━━━━━ RECORDS SUPPLIED
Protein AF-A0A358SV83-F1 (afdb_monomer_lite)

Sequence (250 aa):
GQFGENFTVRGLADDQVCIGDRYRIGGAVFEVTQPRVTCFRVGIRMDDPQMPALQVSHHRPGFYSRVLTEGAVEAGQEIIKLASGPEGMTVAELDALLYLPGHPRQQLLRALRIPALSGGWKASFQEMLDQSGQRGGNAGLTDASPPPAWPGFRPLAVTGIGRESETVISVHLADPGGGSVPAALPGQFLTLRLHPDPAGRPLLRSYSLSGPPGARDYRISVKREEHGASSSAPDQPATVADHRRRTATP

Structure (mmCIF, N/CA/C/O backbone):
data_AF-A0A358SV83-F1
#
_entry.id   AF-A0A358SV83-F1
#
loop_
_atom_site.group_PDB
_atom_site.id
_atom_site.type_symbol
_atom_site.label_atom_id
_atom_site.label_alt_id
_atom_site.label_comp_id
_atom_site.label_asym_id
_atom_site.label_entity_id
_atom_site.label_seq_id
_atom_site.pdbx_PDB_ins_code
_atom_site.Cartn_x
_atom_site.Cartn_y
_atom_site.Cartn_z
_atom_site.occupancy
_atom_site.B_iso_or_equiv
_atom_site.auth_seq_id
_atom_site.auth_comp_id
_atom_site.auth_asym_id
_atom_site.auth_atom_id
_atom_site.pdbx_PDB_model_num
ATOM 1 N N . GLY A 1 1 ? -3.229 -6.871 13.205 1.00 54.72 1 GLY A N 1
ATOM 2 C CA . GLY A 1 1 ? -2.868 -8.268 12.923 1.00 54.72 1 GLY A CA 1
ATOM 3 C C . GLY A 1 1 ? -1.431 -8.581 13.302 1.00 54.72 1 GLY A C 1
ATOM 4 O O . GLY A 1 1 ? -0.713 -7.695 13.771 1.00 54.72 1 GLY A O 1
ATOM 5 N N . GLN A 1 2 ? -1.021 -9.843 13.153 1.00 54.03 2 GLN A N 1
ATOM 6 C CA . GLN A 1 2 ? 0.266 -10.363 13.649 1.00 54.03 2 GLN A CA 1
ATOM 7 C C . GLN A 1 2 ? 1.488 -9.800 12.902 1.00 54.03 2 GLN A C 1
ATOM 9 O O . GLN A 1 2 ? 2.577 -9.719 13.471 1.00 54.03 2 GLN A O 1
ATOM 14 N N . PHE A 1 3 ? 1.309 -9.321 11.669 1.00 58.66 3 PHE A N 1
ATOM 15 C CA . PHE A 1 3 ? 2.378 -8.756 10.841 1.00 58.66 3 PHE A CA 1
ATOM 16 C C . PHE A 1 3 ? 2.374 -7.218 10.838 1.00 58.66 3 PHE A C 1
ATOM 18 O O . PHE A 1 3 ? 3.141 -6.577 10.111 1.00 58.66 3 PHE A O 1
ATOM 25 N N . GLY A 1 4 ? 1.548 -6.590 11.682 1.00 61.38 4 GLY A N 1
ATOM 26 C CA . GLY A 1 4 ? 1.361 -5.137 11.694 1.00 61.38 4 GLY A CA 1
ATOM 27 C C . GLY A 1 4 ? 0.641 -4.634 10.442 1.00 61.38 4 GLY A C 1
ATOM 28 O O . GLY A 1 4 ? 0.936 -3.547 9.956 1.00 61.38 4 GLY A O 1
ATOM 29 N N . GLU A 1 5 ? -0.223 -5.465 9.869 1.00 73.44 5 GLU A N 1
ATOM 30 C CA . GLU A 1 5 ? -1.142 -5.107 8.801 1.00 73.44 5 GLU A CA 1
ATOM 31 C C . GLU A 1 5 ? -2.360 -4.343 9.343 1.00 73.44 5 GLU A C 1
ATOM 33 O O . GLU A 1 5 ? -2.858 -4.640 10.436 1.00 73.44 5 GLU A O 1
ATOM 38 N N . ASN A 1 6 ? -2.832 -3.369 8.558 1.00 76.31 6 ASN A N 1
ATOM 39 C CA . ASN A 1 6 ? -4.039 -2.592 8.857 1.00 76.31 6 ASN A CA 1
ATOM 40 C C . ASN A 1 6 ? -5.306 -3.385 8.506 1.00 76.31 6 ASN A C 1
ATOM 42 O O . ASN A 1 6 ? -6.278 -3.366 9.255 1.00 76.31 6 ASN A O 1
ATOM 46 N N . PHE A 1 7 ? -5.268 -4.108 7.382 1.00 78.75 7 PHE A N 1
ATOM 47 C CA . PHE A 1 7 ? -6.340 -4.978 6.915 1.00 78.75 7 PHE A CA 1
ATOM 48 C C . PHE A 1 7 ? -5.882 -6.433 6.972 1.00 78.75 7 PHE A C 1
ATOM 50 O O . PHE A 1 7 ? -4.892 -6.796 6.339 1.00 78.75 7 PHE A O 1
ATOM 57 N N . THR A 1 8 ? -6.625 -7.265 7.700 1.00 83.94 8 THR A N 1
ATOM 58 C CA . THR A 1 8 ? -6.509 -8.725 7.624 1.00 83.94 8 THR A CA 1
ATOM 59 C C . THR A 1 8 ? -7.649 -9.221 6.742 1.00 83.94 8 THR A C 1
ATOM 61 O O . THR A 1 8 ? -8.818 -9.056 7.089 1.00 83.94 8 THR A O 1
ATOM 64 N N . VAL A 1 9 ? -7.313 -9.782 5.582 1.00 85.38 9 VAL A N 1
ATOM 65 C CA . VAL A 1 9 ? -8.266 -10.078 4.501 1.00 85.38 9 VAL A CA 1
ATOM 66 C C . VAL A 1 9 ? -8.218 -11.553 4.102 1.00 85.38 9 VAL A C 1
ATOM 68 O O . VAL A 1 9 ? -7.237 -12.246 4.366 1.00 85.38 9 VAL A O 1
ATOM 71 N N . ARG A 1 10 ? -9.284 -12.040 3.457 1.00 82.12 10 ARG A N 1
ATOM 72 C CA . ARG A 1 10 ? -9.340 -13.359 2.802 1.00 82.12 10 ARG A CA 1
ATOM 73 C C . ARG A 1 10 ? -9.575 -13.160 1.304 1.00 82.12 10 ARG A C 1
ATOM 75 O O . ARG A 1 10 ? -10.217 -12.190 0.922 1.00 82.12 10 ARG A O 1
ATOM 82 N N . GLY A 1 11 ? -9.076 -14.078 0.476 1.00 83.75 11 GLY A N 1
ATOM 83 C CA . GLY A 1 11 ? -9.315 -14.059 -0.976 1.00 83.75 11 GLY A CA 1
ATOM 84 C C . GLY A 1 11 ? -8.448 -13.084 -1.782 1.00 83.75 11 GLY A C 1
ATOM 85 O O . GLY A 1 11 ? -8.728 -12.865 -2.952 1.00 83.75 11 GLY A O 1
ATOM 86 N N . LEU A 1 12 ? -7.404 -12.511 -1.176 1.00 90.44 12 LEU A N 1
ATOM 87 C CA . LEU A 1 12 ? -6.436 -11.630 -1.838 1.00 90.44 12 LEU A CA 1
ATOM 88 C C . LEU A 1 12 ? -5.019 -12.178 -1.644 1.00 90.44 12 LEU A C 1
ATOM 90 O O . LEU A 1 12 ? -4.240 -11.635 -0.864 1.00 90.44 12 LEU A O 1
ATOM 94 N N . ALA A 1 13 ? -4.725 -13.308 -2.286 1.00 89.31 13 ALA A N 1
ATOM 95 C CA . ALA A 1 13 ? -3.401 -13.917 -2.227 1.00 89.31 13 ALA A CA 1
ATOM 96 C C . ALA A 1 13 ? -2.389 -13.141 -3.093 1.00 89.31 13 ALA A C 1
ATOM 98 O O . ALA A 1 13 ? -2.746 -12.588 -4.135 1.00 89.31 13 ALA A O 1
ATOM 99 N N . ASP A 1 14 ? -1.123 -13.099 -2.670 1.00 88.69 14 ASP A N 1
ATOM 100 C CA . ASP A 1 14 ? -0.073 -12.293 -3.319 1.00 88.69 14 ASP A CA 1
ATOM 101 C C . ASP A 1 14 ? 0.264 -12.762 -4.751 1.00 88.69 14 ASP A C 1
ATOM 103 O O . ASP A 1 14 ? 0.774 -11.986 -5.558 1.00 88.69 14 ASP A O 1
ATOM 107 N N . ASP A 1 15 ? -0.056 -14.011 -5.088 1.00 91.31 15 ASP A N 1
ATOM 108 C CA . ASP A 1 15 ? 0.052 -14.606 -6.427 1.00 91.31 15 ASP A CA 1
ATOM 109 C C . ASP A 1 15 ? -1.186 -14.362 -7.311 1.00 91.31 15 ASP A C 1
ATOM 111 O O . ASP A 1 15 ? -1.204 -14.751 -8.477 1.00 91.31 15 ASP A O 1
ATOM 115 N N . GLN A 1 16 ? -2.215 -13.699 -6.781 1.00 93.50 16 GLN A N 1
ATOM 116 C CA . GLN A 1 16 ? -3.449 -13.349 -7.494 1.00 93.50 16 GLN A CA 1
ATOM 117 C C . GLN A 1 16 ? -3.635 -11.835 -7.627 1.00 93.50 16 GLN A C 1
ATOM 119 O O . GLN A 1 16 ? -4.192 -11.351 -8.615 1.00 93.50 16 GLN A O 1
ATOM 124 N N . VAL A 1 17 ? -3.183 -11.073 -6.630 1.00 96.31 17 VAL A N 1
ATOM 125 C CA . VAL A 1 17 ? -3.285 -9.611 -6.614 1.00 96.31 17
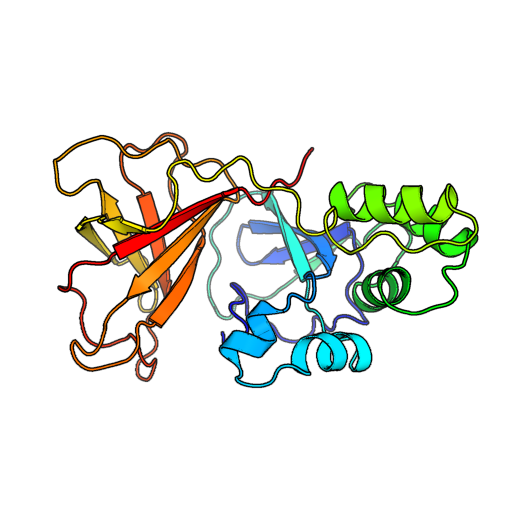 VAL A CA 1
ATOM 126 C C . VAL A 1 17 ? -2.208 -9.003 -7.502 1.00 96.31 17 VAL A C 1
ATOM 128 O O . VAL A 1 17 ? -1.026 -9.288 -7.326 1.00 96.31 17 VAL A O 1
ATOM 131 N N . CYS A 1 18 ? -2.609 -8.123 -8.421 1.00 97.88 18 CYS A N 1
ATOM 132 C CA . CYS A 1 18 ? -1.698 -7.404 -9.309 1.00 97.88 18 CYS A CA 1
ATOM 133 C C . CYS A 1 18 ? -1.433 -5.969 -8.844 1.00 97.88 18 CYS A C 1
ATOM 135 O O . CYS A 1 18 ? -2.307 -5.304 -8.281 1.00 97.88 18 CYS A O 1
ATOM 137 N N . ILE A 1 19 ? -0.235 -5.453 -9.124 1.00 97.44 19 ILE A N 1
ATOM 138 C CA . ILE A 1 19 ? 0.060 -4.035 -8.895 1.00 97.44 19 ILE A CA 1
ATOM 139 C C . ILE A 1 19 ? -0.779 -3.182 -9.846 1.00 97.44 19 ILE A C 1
━━━━━━━━━━
EXERCISE REQUIREMENTS:
Reproduce the lines above, beginning at the line with "ATOM 90 O O" and stopping after the line with "ATOM 101 C C", exactly as they are.

COMPLETED TASK:
ATOM 90 O O . LEU A 1 12 ? -4.240 -11.635 -0.864 1.00 90.44 12 LEU A O 1
ATOM 94 N N . ALA A 1 13 ? -4.725 -13.308 -2.286 1.00 89.31 13 ALA A N 1
ATOM 95 C CA . ALA A 1 13 ? -3.401 -13.917 -2.227 1.00 89.31 13 ALA A CA 1
ATOM 96 C C . ALA A 1 13 ? -2.389 -13.141 -3.093 1.00 89.31 13 ALA A C 1
ATOM 98 O O . ALA A 1 13 ? -2.746 -12.588 -4.135 1.00 89.31 13 ALA A O 1
ATOM 99 N N . ASP A 1 14 ? -1.123 -13.099 -2.670 1.00 88.69 14 ASP A N 1
ATOM 100 C CA . ASP A 1 14 ? -0.073 -12.293 -3.319 1.00 88.69 14 ASP A CA 1
ATOM 101 C C . ASP A 1 14 ? 0.264 -12.762 -4.751 1.00 88.69 14 ASP A C 1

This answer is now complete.